We have considered the other assignment of error and find it lacks merit. However, the sentence in this case, when compared to those of the other perpetrators in the rape, concerns us. On its own facts, with due consideration of extenuation and mitigation, we would not hesitate to affirm the sentence imposed by the court and approved by the convening authority. But the same military judge, in separate bench trials, imposed sentences that only extended confinement to nine months for the other perpetrators whose participation far exceeded appellant’s.7 We cannot turn a blind eye to disparities of such gross dimensions and are constrained to consider whether appellant’s individual sentence remains appropriate against that backdrop.8 It does not.
The finding of guilty is affirmed. After considering the entire record, the Court affirms only so much of the sentence as provides for a bad-conduct discharge, confinement at hard labor for nine months, forfeiture of all pay and allowances and reduction to the grade of Private E — 1.
Senior Judge JONES and Judge DeFORD concur.. In violation of Article 120, Uniform Code of Military Justice, 10 U.S.C. § 920.
. United States v.
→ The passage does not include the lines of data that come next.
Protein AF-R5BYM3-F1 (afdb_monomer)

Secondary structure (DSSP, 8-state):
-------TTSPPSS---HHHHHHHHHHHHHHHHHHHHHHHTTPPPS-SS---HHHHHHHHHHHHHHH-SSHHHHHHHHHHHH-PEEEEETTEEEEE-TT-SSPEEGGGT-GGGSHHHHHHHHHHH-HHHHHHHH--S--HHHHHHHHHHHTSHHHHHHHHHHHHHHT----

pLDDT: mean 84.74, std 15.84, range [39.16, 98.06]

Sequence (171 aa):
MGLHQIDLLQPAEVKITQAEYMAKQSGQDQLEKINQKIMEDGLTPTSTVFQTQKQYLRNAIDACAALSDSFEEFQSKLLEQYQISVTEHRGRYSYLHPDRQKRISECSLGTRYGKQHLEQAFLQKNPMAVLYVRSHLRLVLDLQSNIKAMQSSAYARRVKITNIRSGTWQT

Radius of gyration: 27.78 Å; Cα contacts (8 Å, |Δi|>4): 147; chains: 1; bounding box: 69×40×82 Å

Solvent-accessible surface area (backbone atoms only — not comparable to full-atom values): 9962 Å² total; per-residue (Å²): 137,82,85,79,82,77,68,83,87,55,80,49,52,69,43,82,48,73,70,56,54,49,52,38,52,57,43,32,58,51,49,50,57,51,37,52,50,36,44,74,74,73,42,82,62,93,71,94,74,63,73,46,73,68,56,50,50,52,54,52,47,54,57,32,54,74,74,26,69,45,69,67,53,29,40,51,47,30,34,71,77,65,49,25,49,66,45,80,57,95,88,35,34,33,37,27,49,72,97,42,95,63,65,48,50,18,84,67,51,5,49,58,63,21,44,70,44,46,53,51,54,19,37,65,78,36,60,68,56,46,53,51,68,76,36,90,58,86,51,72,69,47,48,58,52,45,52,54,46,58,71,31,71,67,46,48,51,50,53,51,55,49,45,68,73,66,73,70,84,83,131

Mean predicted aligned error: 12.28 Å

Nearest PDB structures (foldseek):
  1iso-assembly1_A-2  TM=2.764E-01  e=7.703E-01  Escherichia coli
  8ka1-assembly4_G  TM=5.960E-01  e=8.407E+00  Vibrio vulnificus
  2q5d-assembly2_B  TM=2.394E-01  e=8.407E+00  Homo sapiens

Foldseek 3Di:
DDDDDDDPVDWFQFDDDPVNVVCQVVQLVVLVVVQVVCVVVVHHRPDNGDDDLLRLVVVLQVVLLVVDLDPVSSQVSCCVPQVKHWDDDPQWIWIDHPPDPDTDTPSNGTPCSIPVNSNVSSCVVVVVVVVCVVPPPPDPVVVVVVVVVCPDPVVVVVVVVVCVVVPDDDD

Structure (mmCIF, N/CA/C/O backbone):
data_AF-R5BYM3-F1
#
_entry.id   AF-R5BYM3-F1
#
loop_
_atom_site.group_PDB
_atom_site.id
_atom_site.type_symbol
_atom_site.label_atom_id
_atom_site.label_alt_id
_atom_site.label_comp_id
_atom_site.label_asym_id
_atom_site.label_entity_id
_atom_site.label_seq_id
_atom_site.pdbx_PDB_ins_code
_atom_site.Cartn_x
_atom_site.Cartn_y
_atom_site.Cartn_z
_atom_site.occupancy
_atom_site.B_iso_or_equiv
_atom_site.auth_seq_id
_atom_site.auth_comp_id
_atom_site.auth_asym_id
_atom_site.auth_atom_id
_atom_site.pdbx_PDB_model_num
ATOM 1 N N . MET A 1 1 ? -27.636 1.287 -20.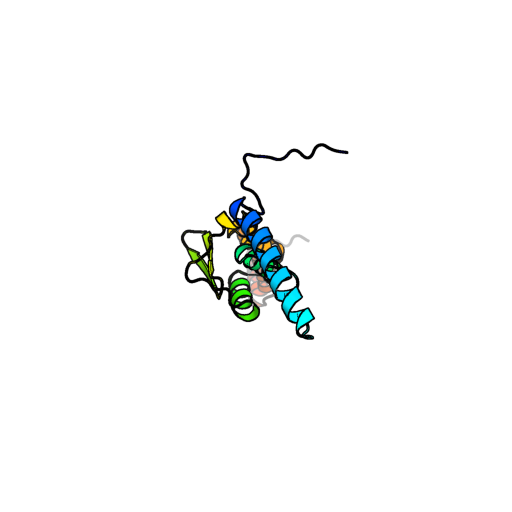065 1.00 65.00 1 MET A N 1
ATOM 2 C CA . MET A 1 1 ? -26.316 1.814 -19.658 1.00 65.00 1 MET A CA 1
ATOM 3 C C . MET A 1 1 ? -26.573 2.943 -18.667 1.00 65.00 1 MET A C 1
ATOM 5 O O . MET A 1 1 ? -27.122 3.956 -19.077 1.00 65.00 1 MET A O 1
ATOM 9 N N . GLY A 1 2 ? -26.337 2.732 -17.370 1.00 67.25 2 GLY A N 1
ATOM 10 C CA . GLY A 1 2 ? -26.606 3.740 -16.335 1.00 67.25 2 GLY A CA 1
ATOM 11 C C . GLY A 1 2 ? -25.446 4.728 -16.211 1.00 67.25 2 GLY A C 1
ATOM 12 O O . GLY A 1 2 ? -24.290 4.317 -16.257 1.00 67.25 2 GLY A O 1
ATOM 13 N N . LEU A 1 3 ? -25.744 6.020 -16.073 1.00 65.88 3 LEU A N 1
ATOM 14 C CA . LEU A 1 3 ? -24.740 7.034 -15.756 1.00 65.88 3 LEU A CA 1
ATOM 15 C C . LEU A 1 3 ? -24.233 6.787 -14.330 1.00 65.88 3 LEU A C 1
ATOM 17 O O . LEU A 1 3 ? -24.985 6.923 -13.368 1.00 65.88 3 LEU A O 1
ATOM 21 N N . HIS A 1 4 ? -22.964 6.411 -14.195 1.00 70.12 4 HIS A N 1
ATOM 22 C CA . HIS A 1 4 ? -22.309 6.348 -12.895 1.00 70.12 4 HIS A CA 1
ATOM 23 C C . HIS A 1 4 ? -22.021 7.778 -12.432 1.00 70.12 4 HIS A C 1
ATOM 25 O O . HIS A 1 4 ? -21.184 8.470 -13.011 1.00 70.12 4 HIS A O 1
ATOM 31 N N . GLN A 1 5 ? -22.741 8.237 -11.409 1.00 75.31 5 GLN A N 1
ATOM 32 C CA . GLN A 1 5 ? -22.453 9.506 -10.755 1.00 75.31 5 GLN A CA 1
ATOM 33 C C . GLN A 1 5 ? -21.131 9.370 -9.993 1.00 75.31 5 GLN A C 1
ATOM 35 O O . GLN A 1 5 ? -21.032 8.605 -9.036 1.00 75.31 5 GLN A O 1
ATOM 40 N N . ILE A 1 6 ? -20.108 10.091 -10.446 1.00 73.88 6 ILE A N 1
ATOM 41 C CA . ILE A 1 6 ? -18.811 10.173 -9.775 1.00 73.88 6 ILE A CA 1
ATOM 42 C C . ILE A 1 6 ? -18.877 11.367 -8.824 1.00 73.88 6 ILE A C 1
ATOM 44 O O . ILE A 1 6 ? -19.008 12.507 -9.268 1.00 73.88 6 ILE A O 1
ATOM 48 N N . ASP A 1 7 ? -18.810 11.109 -7.520 1.00 79.00 7 ASP A N 1
ATOM 49 C CA . ASP A 1 7 ? -18.706 12.167 -6.517 1.00 79.00 7 ASP A CA 1
ATOM 50 C C . ASP A 1 7 ? -17.273 12.717 -6.494 1.00 79.00 7 ASP A C 1
ATOM 52 O O . ASP A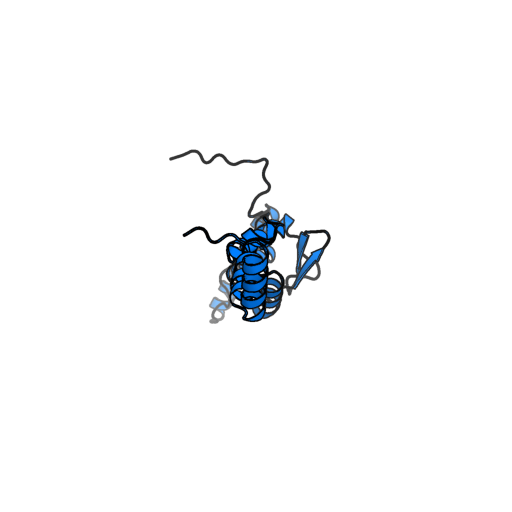 1 7 ? -16.352 12.102 -5.959 1.00 79.00 7 ASP A O 1
ATOM 56 N N . LEU A 1 8 ? -17.080 13.885 -7.108 1.00 81.44 8 LEU A N 1
ATOM 57 C CA . LEU A 1 8 ? -15.780 14.554 -7.202 1.00 81.44 8 LEU A CA 1
ATOM 58 C C . LEU A 1 8 ? -15.329 15.193 -5.879 1.00 81.44 8 LEU A C 1
ATOM 60 O O . LEU A 1 8 ? -14.185 15.639 -5.784 1.00 81.44 8 LEU A O 1
ATOM 64 N N . LEU A 1 9 ? -16.208 15.274 -4.874 1.00 85.44 9 LEU A N 1
ATOM 65 C CA . LEU A 1 9 ? -15.880 15.849 -3.569 1.00 85.44 9 LEU A CA 1
ATOM 66 C C . LEU A 1 9 ? -15.212 14.827 -2.647 1.00 85.44 9 LEU A C 1
ATOM 68 O O . LEU A 1 9 ? -14.523 15.216 -1.700 1.00 85.44 9 LEU A O 1
ATOM 72 N N . GLN A 1 10 ? -15.373 13.531 -2.927 1.00 83.75 10 GLN A N 1
ATOM 73 C CA . GLN A 1 10 ? -14.717 12.485 -2.159 1.00 83.75 10 GLN A CA 1
ATOM 74 C C . GLN A 1 10 ? -13.298 12.212 -2.672 1.00 83.75 10 GLN A C 1
ATOM 76 O O . GLN A 1 10 ? -13.056 12.128 -3.879 1.00 83.75 10 GLN A O 1
ATOM 81 N N . PRO A 1 11 ? -12.321 12.055 -1.765 1.00 87.56 11 PRO A N 1
ATOM 82 C CA . PRO A 1 11 ? -10.977 11.657 -2.151 1.00 87.56 11 PRO A CA 1
ATOM 83 C C . PRO A 1 11 ? -10.985 10.261 -2.791 1.00 87.56 11 PRO A C 1
ATOM 85 O O . PRO A 1 11 ? -11.627 9.339 -2.294 1.00 87.56 11 PRO A O 1
ATOM 88 N N . ALA A 1 12 ? -10.219 10.103 -3.872 1.00 90.19 12 ALA A N 1
ATOM 89 C CA . ALA A 1 12 ? -10.160 8.856 -4.629 1.00 90.19 12 ALA A CA 1
ATOM 90 C C . ALA A 1 12 ? -9.690 7.658 -3.779 1.00 90.19 12 ALA A C 1
ATOM 92 O O . ALA A 1 12 ? -8.663 7.732 -3.091 1.00 90.19 12 ALA A O 1
ATOM 93 N N . GLU A 1 13 ? -10.396 6.531 -3.910 1.00 92.12 13 GLU A N 1
ATOM 94 C CA . GLU A 1 13 ? -10.044 5.257 -3.267 1.00 92.12 13 GLU A CA 1
ATOM 95 C C . GLU A 1 13 ? -8.656 4.770 -3.665 1.00 92.12 13 GLU A C 1
ATOM 97 O O . GLU A 1 13 ? -7.851 4.396 -2.812 1.00 92.12 13 GLU A O 1
ATOM 102 N N . VAL A 1 14 ? -8.362 4.839 -4.962 1.00 94.12 14 VAL A N 1
ATOM 103 C CA . VAL A 1 14 ? -7.048 4.571 -5.536 1.00 94.12 14 VAL A CA 1
ATOM 104 C C . VAL A 1 14 ? -6.593 5.828 -6.258 1.00 94.12 14 VAL A C 1
ATOM 106 O O . VAL A 1 14 ? -7.205 6.269 -7.229 1.00 94.12 14 VAL A O 1
ATOM 109 N N . LYS A 1 15 ? -5.503 6.426 -5.782 1.00 93.75 15 LYS A N 1
ATOM 110 C CA . LYS A 1 15 ? -4.971 7.672 -6.327 1.00 93.75 15 LYS A CA 1
ATOM 111 C C . LYS A 1 15 ? -3.790 7.379 -7.237 1.00 93.75 15 LYS A C 1
ATOM 113 O O . LYS A 1 15 ? -2.717 7.040 -6.746 1.00 93.75 15 LYS A O 1
ATOM 118 N N . ILE A 1 16 ? -3.972 7.568 -8.540 1.00 93.31 16 ILE A N 1
ATOM 119 C CA . ILE A 1 16 ? -2.902 7.509 -9.544 1.00 93.31 16 ILE A CA 1
ATOM 120 C C . ILE A 1 16 ? -2.684 8.926 -10.071 1.00 93.31 16 ILE A C 1
ATOM 122 O O . ILE A 1 16 ? -3.614 9.563 -10.557 1.00 93.31 16 ILE A O 1
ATOM 126 N N . THR A 1 17 ? -1.466 9.450 -9.934 1.00 93.19 17 THR A N 1
ATOM 127 C CA . THR A 1 17 ? -1.125 10.785 -10.448 1.00 93.19 17 THR A CA 1
ATOM 128 C C . THR A 1 17 ? -0.577 10.698 -11.869 1.00 93.19 17 THR A C 1
ATOM 130 O O . THR A 1 17 ? -0.009 9.680 -12.258 1.00 93.19 17 THR A O 1
ATOM 133 N N . GLN A 1 18 ? -0.655 11.796 -12.626 1.00 94.38 18 GLN A N 1
ATOM 134 C CA . GLN A 1 18 ? -0.101 11.854 -13.983 1.00 94.38 18 GLN A CA 1
ATOM 135 C C . GLN A 1 18 ? 1.387 11.472 -14.030 1.00 94.38 18 GLN A C 1
ATOM 137 O O . GLN A 1 18 ? 1.810 10.715 -14.897 1.00 94.38 18 GLN A O 1
ATOM 142 N N . ALA A 1 19 ? 2.178 11.945 -13.062 1.00 94.00 19 ALA A N 1
ATOM 143 C CA . ALA A 1 19 ? 3.595 11.601 -12.958 1.00 94.00 19 ALA A CA 1
ATOM 144 C C . ALA A 1 19 ? 3.825 10.097 -12.733 1.00 94.00 19 ALA A C 1
ATOM 146 O O . ALA A 1 19 ? 4.759 9.527 -13.284 1.00 94.00 19 ALA A O 1
ATOM 147 N N . GLU A 1 20 ? 2.967 9.446 -11.944 1.00 93.88 20 GLU A N 1
ATOM 148 C CA . GLU A 1 20 ? 3.046 8.003 -11.712 1.00 93.88 20 GLU A CA 1
ATOM 149 C C . GLU A 1 20 ? 2.666 7.211 -12.964 1.00 93.88 20 GLU A C 1
ATOM 151 O O . GLU A 1 20 ? 3.343 6.244 -13.304 1.00 93.88 20 GLU A O 1
ATOM 156 N N . TYR A 1 21 ? 1.621 7.646 -13.673 1.00 95.69 21 TYR A N 1
ATOM 157 C CA . TYR A 1 21 ? 1.230 7.055 -14.948 1.00 95.69 21 TYR A CA 1
ATOM 158 C C . TYR A 1 21 ? 2.368 7.144 -15.973 1.00 95.69 21 TYR A C 1
ATOM 160 O O . TYR A 1 21 ? 2.729 6.142 -16.582 1.00 95.69 21 TYR A O 1
ATOM 168 N N . MET A 1 22 ? 2.986 8.319 -16.110 1.00 96.31 22 MET A N 1
ATOM 169 C CA . MET A 1 22 ? 4.097 8.518 -17.041 1.00 96.31 22 MET A CA 1
ATOM 170 C C . MET A 1 22 ? 5.333 7.709 -16.650 1.00 96.31 22 MET A C 1
ATOM 172 O O . MET A 1 22 ? 5.946 7.099 -17.517 1.00 96.31 22 MET A O 1
ATOM 176 N N . ALA A 1 23 ? 5.656 7.628 -15.355 1.00 95.56 23 ALA A N 1
ATOM 177 C CA . ALA A 1 23 ? 6.743 6.779 -14.866 1.00 95.56 23 ALA A CA 1
ATOM 178 C C . ALA A 1 23 ? 6.495 5.288 -15.138 1.00 95.56 23 ALA A C 1
ATOM 180 O O . ALA A 1 23 ? 7.438 4.545 -15.394 1.00 95.56 23 ALA A O 1
ATOM 181 N N . LYS A 1 24 ? 5.233 4.839 -15.095 1.00 95.75 24 LYS A N 1
ATOM 182 C CA . LYS A 1 24 ? 4.873 3.468 -15.469 1.00 95.75 24 LYS A CA 1
ATOM 183 C C . LYS A 1 24 ? 5.138 3.214 -16.954 1.00 95.75 24 LYS A C 1
ATOM 185 O O . LYS A 1 24 ? 5.735 2.196 -17.275 1.00 95.75 24 LYS A O 1
ATOM 190 N N . GLN A 1 25 ? 4.706 4.125 -17.827 1.00 96.00 25 GLN A N 1
ATOM 191 C CA . GLN A 1 25 ? 4.898 3.997 -19.276 1.00 96.00 25 GLN A CA 1
ATOM 192 C C . GLN A 1 25 ? 6.385 4.008 -19.643 1.00 96.00 25 GLN A C 1
ATOM 194 O O . GLN A 1 25 ? 6.877 3.060 -20.239 1.00 96.00 25 GLN A O 1
ATOM 199 N N . SER A 1 26 ? 7.135 5.017 -19.191 1.00 96.19 26 SER A N 1
ATOM 200 C CA . SER A 1 26 ? 8.564 5.109 -19.505 1.00 96.19 26 SER A CA 1
ATOM 201 C C . SER A 1 26 ? 9.379 3.954 -18.921 1.00 96.19 26 SER A C 1
ATOM 203 O O . SER A 1 26 ? 10.322 3.487 -19.558 1.00 96.19 26 SER A O 1
ATOM 205 N N . GLY A 1 27 ? 9.021 3.473 -17.727 1.00 96.19 27 GLY A N 1
ATOM 206 C CA . GLY A 1 27 ? 9.648 2.298 -17.127 1.00 96.19 27 GLY A CA 1
ATOM 207 C C . GLY A 1 27 ? 9.351 1.011 -17.898 1.00 96.19 27 GLY A C 1
ATOM 208 O O . GLY A 1 27 ? 10.248 0.186 -18.057 1.00 96.19 27 GLY A O 1
ATOM 209 N N . GLN A 1 28 ? 8.133 0.861 -18.428 1.00 96.75 28 GLN A N 1
ATOM 210 C CA . GLN A 1 28 ? 7.768 -0.267 -19.286 1.00 96.75 28 GLN A CA 1
ATOM 211 C C . GLN A 1 28 ? 8.575 -0.252 -20.590 1.00 96.75 28 GLN A C 1
ATOM 213 O O . GLN A 1 28 ? 9.208 -1.253 -20.913 1.00 96.75 28 GLN A O 1
ATOM 218 N N . ASP A 1 29 ? 8.659 0.895 -21.269 1.00 97.00 29 ASP A N 1
ATOM 219 C CA . ASP A 1 29 ? 9.449 1.038 -22.500 1.00 97.00 29 ASP A CA 1
ATOM 220 C C . ASP A 1 29 ? 10.932 0.694 -22.279 1.00 97.00 29 ASP A C 1
ATOM 222 O O . ASP A 1 29 ? 11.596 0.110 -23.138 1.00 97.00 29 ASP A O 1
ATOM 226 N N . GLN A 1 30 ? 11.490 1.084 -21.128 1.00 96.56 30 GLN A N 1
ATOM 227 C CA . GLN A 1 30 ? 12.869 0.753 -20.761 1.00 96.56 30 GLN A CA 1
ATOM 228 C C . GLN A 1 30 ? 13.040 -0.742 -20.487 1.00 96.56 30 GLN A C 1
ATOM 230 O O . GLN A 1 30 ? 14.014 -1.333 -20.956 1.00 96.56 30 GLN A O 1
ATOM 235 N N . LEU A 1 31 ? 12.100 -1.352 -19.763 1.00 96.19 31 LEU A N 1
ATOM 236 C CA . LEU A 1 31 ? 12.118 -2.781 -19.464 1.00 96.19 31 LEU A CA 1
ATOM 237 C C . LEU A 1 31 ? 12.028 -3.617 -20.744 1.00 96.19 31 LEU A C 1
ATOM 239 O O . LEU A 1 31 ? 12.790 -4.563 -20.906 1.00 96.19 31 LEU A O 1
ATOM 243 N N . GLU A 1 32 ? 11.160 -3.241 -21.680 1.00 96.81 32 GLU A N 1
ATOM 244 C CA . GLU A 1 32 ? 11.007 -3.931 -22.963 1.00 96.81 32 GLU A CA 1
ATOM 245 C C . GLU A 1 32 ? 12.276 -3.854 -23.812 1.00 96.81 32 GLU A C 1
ATOM 247 O O . GLU A 1 32 ? 12.720 -4.873 -24.337 1.00 96.81 32 GLU A O 1
ATOM 252 N N . LYS A 1 33 ? 12.933 -2.689 -23.868 1.00 97.06 33 LYS A N 1
ATOM 253 C CA . LYS A 1 33 ? 14.231 -2.541 -24.550 1.00 97.06 33 LYS A CA 1
ATOM 254 C C . LYS A 1 33 ? 15.319 -3.415 -23.934 1.00 97.06 33 LYS A C 1
ATOM 256 O O . LYS A 1 33 ? 16.158 -3.943 -24.657 1.00 97.06 33 LYS A O 1
ATOM 261 N N . ILE A 1 34 ? 15.341 -3.538 -22.607 1.00 96.00 34 ILE A N 1
ATOM 262 C CA . ILE A 1 34 ? 16.294 -4.407 -21.907 1.00 96.00 34 ILE A CA 1
ATOM 263 C C . ILE A 1 34 ? 15.967 -5.873 -22.199 1.00 96.00 34 ILE A C 1
ATOM 265 O O . ILE A 1 34 ? 16.855 -6.628 -22.580 1.00 96.00 34 ILE A O 1
ATOM 269 N N . ASN A 1 35 ? 14.697 -6.262 -22.097 1.00 96.06 35 ASN A N 1
ATOM 270 C CA . ASN A 1 35 ? 14.247 -7.625 -22.360 1.00 96.06 35 ASN A CA 1
ATOM 271 C C . ASN A 1 35 ? 14.515 -8.059 -23.799 1.00 96.06 35 ASN A C 1
ATOM 273 O O . ASN A 1 35 ? 14.901 -9.202 -24.019 1.00 96.06 35 ASN A O 1
ATOM 277 N N . GLN A 1 36 ? 14.355 -7.158 -24.770 1.00 95.75 36 GLN A N 1
ATOM 278 C CA . GLN A 1 36 ? 14.698 -7.435 -26.158 1.00 95.75 36 GLN A CA 1
ATOM 279 C C . GLN A 1 36 ? 16.181 -7.801 -26.299 1.00 95.75 36 GLN A C 1
ATOM 281 O O . GLN A 1 36 ? 16.489 -8.821 -26.905 1.00 95.75 36 GLN A O 1
ATOM 286 N N . LYS A 1 37 ? 17.084 -7.039 -25.671 1.00 96.00 37 LYS A N 1
ATOM 287 C CA . LYS A 1 37 ? 18.523 -7.350 -25.676 1.00 96.00 37 LYS A CA 1
ATOM 288 C C . LYS A 1 37 ? 18.834 -8.673 -24.976 1.00 96.00 37 LYS A C 1
ATOM 290 O O . LYS A 1 37 ? 19.594 -9.470 -25.501 1.00 96.00 37 LYS A O 1
ATOM 295 N N . ILE A 1 38 ? 18.195 -8.941 -23.834 1.00 94.88 38 ILE A N 1
ATOM 296 C CA . 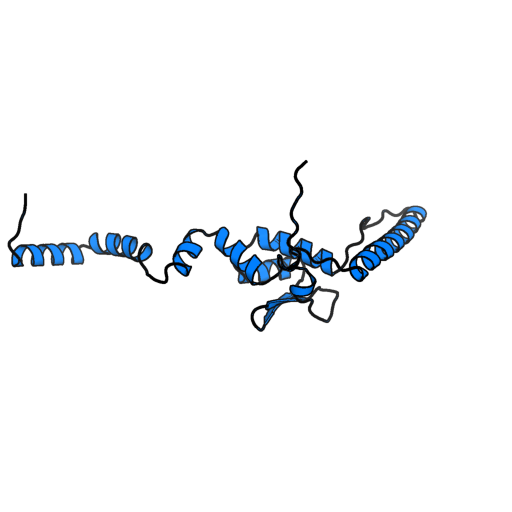ILE A 1 38 ? 18.344 -10.216 -23.112 1.00 94.88 38 ILE A CA 1
ATOM 297 C C . ILE A 1 38 ? 17.936 -11.397 -24.010 1.00 94.88 38 ILE A C 1
ATOM 299 O O . ILE A 1 38 ? 18.619 -12.417 -24.025 1.00 94.88 38 ILE A O 1
ATOM 303 N N . MET A 1 39 ? 16.857 -11.253 -24.786 1.00 95.06 39 MET A N 1
ATOM 304 C CA . MET A 1 39 ? 16.425 -12.273 -25.746 1.00 95.06 39 MET A CA 1
ATOM 305 C C . MET A 1 39 ? 17.382 -12.409 -26.938 1.00 95.06 39 MET A C 1
ATOM 307 O O . MET A 1 39 ? 17.629 -13.530 -27.377 1.00 95.06 39 MET A O 1
ATOM 311 N N . GLU A 1 40 ? 17.931 -11.302 -27.452 1.00 95.38 40 GLU A N 1
ATOM 312 C CA . GLU A 1 40 ? 18.972 -11.310 -28.496 1.00 95.38 40 GLU A CA 1
ATOM 313 C C . GLU A 1 40 ? 20.240 -12.043 -28.020 1.00 95.38 40 GLU A C 1
ATOM 315 O O . GLU A 1 40 ? 20.829 -12.806 -28.786 1.00 95.38 40 GLU A O 1
ATOM 320 N N . ASP A 1 41 ? 20.587 -11.914 -26.737 1.00 95.19 41 ASP A N 1
ATOM 321 C CA . ASP A 1 41 ? 21.677 -12.645 -26.075 1.00 95.19 41 ASP A CA 1
ATOM 322 C C . ASP A 1 41 ? 21.325 -14.123 -25.766 1.00 95.19 41 ASP A C 1
ATOM 324 O O . ASP A 1 41 ? 22.125 -14.853 -25.175 1.00 95.19 41 ASP A O 1
ATOM 328 N N . GLY A 1 42 ? 20.132 -14.592 -26.155 1.00 94.12 42 GLY A N 1
ATOM 329 C CA . GLY A 1 42 ? 19.668 -15.970 -25.959 1.00 94.12 42 GLY A CA 1
ATOM 330 C C . GLY A 1 42 ? 19.235 -16.304 -24.527 1.00 94.12 42 GLY A C 1
ATOM 331 O O . GLY A 1 42 ? 19.080 -17.479 -24.190 1.00 94.12 42 GLY A O 1
ATOM 332 N N . LEU A 1 43 ? 19.040 -15.294 -23.675 1.00 94.25 43 LEU A N 1
ATOM 333 C CA . LEU A 1 43 ? 18.597 -15.441 -22.289 1.00 94.25 43 LEU A CA 1
ATOM 334 C C . LEU A 1 43 ? 17.091 -15.168 -22.154 1.00 94.25 43 LEU A C 1
ATOM 336 O O . LEU A 1 43 ? 16.475 -14.457 -22.948 1.00 94.25 43 LEU A O 1
ATOM 340 N N . THR A 1 44 ? 16.472 -15.718 -21.108 1.00 91.81 44 THR A N 1
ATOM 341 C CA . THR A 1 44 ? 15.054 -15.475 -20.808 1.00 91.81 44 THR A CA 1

Domenech, 18 U.S.C.M.A. 314, 40 C.M.R. 26 (1969); United States v. Pratt, 15 U.S.C.M.A. 558, 36 C.M.R. 56 (1965).
. Dunlap v. Convening Authority, 23 U.S.C.M.A. 135, 48 C.M.R. 751 (1974).
. Prior to the 6 September 1977 promulgating action by the convening authority, appellant filed a Petition for Extraordinary Relief in the Form of a Writ of Habeas Corpus, citing that more than 90 days had elapsed without action by the convening authority. After receipt of pleadings, the Court of Military Appeals denied the petition without explanation. We will resolve doubt in favor of appellant and consider the basis to have been that matters raised in the petition could be more appropriately raised in the normal course of appellate review.
. United States v. Goode, 1 M.J. 3 (C.M.A. 1975).
. We laud the grant of the requested extension. See United States v. Rothrock, 3 M.J. 776, 780 (A.C.M.R.1977). But we also suggest that, when future extensions are granted, they be for specific periods, subject to further extensions for good cause shown.
. We take judicial notice of our records as they pertain to the cases of the co-perpetrators for purposes of consideration of appropriateness of sentence. United States v. Perkins, 40 C.M.R. 885 (A.C.M.R.1969).
. We do not, however, hold that all superficially disparate sentences should be reduced to the lowest sentence. Sentences must both fit the crime and be responsive to the character, background and potential for rehabilitation of the accused. United States v. Hill, 21 U.S.C.M.A. 203, 44 C.M.R. 257 (1972).